Its worth taking a critical look at the report, however, to understand better what is going wrong with conservation in Scotland at present and I will do so over a couple of posts.

 

Grouse moors and conservation in our National Parks

There are just three references to National Parks in the report, one in the body of the text stating that among the bodies responding to a questionnaire was a National Park and two in the references. That’s it!  While there is a whole section on regulation, there’s not a mention of the powers that our National Parks have to create byelaws regulating how land is used for conservation purposes.   These could, for example, be used to ban the three damaging practices associated with grouse moor management which – as well as raptor persecution – are considered in the report, namely muirburn, use of medicated grit and killing of mountain hares.  There is a very very strong argument that NONE of these practices are compatible with the statutory duty of National Parks to put conservation first.
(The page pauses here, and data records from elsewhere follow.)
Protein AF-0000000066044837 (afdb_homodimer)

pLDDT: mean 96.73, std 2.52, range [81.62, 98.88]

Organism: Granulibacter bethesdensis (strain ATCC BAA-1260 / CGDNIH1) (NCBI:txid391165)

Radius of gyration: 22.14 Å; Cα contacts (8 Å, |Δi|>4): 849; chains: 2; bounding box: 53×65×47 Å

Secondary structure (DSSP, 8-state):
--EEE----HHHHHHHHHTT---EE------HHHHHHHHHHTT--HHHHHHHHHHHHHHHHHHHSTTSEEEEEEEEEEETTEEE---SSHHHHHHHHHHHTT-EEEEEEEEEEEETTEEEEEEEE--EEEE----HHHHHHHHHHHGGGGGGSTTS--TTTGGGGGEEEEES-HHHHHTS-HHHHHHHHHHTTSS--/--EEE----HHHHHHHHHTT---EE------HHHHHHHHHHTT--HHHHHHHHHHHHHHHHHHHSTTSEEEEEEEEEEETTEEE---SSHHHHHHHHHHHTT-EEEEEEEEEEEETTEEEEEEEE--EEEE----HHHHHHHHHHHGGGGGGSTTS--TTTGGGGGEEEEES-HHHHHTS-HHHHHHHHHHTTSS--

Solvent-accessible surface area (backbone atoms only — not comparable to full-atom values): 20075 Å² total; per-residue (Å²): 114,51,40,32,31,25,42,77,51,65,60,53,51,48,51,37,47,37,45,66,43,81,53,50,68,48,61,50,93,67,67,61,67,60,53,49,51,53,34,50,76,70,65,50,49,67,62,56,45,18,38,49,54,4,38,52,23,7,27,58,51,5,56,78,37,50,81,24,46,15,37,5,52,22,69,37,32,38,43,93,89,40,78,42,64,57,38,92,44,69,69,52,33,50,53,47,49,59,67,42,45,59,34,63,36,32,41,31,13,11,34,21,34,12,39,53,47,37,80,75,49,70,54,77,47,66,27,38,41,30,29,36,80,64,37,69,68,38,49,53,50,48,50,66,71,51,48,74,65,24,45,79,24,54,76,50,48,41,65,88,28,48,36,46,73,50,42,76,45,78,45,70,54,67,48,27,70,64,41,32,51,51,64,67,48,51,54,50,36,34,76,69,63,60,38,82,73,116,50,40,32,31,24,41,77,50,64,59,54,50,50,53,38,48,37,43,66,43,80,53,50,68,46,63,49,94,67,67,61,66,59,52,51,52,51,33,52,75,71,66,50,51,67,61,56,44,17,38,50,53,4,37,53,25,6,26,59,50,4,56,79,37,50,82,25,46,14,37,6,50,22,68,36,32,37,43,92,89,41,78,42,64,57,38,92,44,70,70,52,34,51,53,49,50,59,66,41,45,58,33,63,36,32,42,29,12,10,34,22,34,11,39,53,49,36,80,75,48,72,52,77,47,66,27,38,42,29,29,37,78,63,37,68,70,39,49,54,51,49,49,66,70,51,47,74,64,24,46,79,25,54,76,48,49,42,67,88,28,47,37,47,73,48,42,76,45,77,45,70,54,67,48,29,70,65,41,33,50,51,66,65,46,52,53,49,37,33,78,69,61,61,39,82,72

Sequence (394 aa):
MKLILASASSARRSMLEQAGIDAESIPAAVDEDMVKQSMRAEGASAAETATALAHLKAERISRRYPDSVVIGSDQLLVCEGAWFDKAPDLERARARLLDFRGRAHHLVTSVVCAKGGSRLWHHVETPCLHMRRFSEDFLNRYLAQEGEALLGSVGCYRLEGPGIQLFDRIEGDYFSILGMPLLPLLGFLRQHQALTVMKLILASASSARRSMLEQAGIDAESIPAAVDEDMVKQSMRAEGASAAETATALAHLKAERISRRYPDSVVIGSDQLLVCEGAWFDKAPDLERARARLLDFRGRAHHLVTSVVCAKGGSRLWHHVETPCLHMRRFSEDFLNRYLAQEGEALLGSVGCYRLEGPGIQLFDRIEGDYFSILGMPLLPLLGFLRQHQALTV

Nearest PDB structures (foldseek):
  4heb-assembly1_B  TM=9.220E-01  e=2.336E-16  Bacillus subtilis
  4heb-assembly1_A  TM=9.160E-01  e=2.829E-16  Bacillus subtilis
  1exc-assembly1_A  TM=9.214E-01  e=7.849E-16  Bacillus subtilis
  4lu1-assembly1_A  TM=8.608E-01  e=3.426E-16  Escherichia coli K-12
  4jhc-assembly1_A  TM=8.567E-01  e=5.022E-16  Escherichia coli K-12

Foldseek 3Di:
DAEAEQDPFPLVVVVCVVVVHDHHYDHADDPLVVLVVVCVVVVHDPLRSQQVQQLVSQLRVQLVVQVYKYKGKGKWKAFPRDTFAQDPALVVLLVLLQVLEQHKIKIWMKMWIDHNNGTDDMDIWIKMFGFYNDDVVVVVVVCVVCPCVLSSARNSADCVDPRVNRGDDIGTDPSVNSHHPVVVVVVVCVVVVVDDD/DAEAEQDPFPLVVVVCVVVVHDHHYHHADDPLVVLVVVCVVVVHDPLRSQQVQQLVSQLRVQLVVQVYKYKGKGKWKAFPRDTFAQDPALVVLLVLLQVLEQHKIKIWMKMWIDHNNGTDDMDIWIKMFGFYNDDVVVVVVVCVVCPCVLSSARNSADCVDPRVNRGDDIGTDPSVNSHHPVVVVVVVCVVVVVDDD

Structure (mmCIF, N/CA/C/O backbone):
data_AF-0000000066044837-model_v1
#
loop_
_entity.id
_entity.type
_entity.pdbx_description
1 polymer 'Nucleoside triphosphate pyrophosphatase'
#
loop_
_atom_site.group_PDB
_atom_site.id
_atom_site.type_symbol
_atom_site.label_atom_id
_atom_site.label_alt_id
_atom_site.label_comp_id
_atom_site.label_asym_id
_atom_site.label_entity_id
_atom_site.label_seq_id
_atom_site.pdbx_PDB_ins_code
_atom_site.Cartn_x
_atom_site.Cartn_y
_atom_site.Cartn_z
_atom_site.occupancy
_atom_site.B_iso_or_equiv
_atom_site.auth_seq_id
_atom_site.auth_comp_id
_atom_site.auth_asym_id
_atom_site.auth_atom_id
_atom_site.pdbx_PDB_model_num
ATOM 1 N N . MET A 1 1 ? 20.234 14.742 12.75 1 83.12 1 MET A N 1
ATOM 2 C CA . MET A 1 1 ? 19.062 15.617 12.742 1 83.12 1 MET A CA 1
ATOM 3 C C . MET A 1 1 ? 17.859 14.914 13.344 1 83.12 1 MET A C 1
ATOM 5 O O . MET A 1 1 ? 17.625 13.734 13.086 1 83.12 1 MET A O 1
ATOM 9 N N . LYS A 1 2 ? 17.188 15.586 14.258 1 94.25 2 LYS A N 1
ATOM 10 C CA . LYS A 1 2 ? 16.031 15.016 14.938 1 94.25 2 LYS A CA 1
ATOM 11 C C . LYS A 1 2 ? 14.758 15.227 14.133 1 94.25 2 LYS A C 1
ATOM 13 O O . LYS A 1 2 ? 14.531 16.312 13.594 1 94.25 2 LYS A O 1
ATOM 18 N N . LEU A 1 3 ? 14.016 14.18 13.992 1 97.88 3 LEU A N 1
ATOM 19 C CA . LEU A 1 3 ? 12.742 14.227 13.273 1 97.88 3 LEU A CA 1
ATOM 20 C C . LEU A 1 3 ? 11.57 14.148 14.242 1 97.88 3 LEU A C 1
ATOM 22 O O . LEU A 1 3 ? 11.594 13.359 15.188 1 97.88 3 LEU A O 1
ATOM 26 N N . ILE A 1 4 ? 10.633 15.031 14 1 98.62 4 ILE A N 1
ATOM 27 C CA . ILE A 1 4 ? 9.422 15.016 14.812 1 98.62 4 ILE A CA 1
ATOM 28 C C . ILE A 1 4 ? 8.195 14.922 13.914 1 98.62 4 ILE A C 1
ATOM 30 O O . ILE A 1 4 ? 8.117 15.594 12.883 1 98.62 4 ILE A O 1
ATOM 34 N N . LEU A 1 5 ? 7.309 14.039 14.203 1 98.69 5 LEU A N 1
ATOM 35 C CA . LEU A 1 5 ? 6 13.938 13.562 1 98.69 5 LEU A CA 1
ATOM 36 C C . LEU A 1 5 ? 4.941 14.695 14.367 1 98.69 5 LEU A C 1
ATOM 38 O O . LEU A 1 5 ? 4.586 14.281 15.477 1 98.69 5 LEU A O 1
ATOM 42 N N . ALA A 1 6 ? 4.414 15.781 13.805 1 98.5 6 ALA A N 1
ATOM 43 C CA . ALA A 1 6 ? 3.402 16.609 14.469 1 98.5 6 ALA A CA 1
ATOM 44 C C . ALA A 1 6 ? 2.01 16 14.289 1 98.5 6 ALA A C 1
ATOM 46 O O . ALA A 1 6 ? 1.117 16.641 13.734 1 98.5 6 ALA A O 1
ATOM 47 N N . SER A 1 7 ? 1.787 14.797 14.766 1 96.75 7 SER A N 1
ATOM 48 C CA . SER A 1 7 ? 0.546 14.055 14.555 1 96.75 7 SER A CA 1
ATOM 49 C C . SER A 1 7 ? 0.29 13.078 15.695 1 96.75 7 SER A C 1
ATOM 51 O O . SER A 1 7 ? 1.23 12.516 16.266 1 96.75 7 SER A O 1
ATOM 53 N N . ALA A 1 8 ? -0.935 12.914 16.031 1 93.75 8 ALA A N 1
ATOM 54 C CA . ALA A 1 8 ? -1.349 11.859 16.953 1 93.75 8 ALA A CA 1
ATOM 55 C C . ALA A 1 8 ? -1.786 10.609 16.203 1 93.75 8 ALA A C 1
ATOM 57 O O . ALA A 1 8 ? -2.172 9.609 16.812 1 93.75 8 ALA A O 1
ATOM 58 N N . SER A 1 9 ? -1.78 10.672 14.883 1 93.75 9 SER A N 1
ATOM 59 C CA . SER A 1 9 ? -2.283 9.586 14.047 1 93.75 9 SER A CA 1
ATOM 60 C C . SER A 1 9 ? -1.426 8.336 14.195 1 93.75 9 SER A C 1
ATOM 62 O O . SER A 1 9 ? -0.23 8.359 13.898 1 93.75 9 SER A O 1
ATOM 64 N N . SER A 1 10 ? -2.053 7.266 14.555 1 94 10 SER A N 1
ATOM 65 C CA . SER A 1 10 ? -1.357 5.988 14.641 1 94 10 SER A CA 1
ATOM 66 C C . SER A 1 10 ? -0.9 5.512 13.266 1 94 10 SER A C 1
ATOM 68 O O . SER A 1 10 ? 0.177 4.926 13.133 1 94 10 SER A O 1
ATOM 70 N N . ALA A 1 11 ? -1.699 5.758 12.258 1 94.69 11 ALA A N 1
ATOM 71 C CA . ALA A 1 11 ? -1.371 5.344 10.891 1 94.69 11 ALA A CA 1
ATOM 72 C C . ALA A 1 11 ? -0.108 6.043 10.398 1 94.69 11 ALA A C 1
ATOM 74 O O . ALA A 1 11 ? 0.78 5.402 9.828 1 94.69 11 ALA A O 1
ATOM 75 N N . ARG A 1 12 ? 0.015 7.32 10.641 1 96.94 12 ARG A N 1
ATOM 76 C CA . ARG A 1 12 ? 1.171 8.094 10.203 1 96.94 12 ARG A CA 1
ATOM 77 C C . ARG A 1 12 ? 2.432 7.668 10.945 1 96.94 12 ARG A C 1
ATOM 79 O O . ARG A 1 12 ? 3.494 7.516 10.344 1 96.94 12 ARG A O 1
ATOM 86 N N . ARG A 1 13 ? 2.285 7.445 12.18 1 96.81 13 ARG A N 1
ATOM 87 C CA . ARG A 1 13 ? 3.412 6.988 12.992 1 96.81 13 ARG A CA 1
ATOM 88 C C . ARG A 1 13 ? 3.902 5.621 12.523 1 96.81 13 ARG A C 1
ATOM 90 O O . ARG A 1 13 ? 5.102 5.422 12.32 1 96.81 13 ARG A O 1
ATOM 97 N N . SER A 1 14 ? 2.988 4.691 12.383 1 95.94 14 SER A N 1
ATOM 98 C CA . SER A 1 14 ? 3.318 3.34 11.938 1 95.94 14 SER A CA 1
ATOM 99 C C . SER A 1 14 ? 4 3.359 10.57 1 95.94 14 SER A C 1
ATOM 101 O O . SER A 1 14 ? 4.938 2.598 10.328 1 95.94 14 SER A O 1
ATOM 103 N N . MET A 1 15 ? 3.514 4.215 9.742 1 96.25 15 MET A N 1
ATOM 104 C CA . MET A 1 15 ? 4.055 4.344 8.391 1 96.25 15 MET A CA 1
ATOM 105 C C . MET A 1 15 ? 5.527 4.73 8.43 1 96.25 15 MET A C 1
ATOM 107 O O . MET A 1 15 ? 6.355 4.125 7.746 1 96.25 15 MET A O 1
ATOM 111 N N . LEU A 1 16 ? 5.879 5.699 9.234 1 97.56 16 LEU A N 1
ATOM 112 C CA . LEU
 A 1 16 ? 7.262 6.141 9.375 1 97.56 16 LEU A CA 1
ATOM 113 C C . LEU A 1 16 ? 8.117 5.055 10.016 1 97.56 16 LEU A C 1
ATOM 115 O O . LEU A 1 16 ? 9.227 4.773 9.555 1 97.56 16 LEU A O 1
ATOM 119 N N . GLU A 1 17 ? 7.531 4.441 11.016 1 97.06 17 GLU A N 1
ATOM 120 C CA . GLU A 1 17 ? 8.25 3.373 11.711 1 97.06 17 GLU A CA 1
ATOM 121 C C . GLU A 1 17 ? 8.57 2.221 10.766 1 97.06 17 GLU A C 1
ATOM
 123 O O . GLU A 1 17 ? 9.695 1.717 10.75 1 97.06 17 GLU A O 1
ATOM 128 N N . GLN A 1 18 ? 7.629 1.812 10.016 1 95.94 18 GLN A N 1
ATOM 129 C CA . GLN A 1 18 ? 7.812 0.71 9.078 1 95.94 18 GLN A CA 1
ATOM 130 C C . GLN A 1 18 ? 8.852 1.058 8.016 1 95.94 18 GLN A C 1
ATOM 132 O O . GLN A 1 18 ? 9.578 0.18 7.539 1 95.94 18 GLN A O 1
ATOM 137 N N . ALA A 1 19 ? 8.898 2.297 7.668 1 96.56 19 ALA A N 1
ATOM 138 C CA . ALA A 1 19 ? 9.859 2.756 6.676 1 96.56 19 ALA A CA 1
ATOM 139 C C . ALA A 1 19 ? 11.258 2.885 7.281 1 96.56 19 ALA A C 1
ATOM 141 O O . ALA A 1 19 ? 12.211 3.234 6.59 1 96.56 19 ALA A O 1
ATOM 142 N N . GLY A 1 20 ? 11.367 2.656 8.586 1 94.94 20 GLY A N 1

There is no discussion in the report of the relationship between the designations created by the EU Habitats Directive, which are now supposed to be the primary means for protecting habitats and species, and the practices associated with intensive grouse moor management such as raptor persecution, muirburn, killing of mountain hares and use of medicated grit.  There is not a single reference to Special Areas of Conservation (designed to protect habitats),  although Special Protection Areas (designed to protect birds) are included in the list of acronyms at the end.  Since there is no reference to them in the body of the text, it appears that Review Group decided to edit out any reference to SPAs from the body of the main report.

The Review Group has failed to make use of information that is available about the condition of designated sites. 43% of the Cairngorms National Park Authority is designated as moorland and many of the SACs within the National Park cover heather moorland

The Report uses the term “designated sites” once and and there is one reference to Sites of Special Scientific Interest, which are supposed to form the building blocks of our conservation system:

“There could also be a greater willingness to consider using existing legal measures. Examples include reviewing whether changing ecological conditions (such as the decline in nesting wader populations) mean that more grouse moors now meet the scientific tests to qualify for a statutory conservation designation, e.g.Sites of Special Scientific Interest, that may both impose some further regulation and open the opportunity for financial support for management activities.”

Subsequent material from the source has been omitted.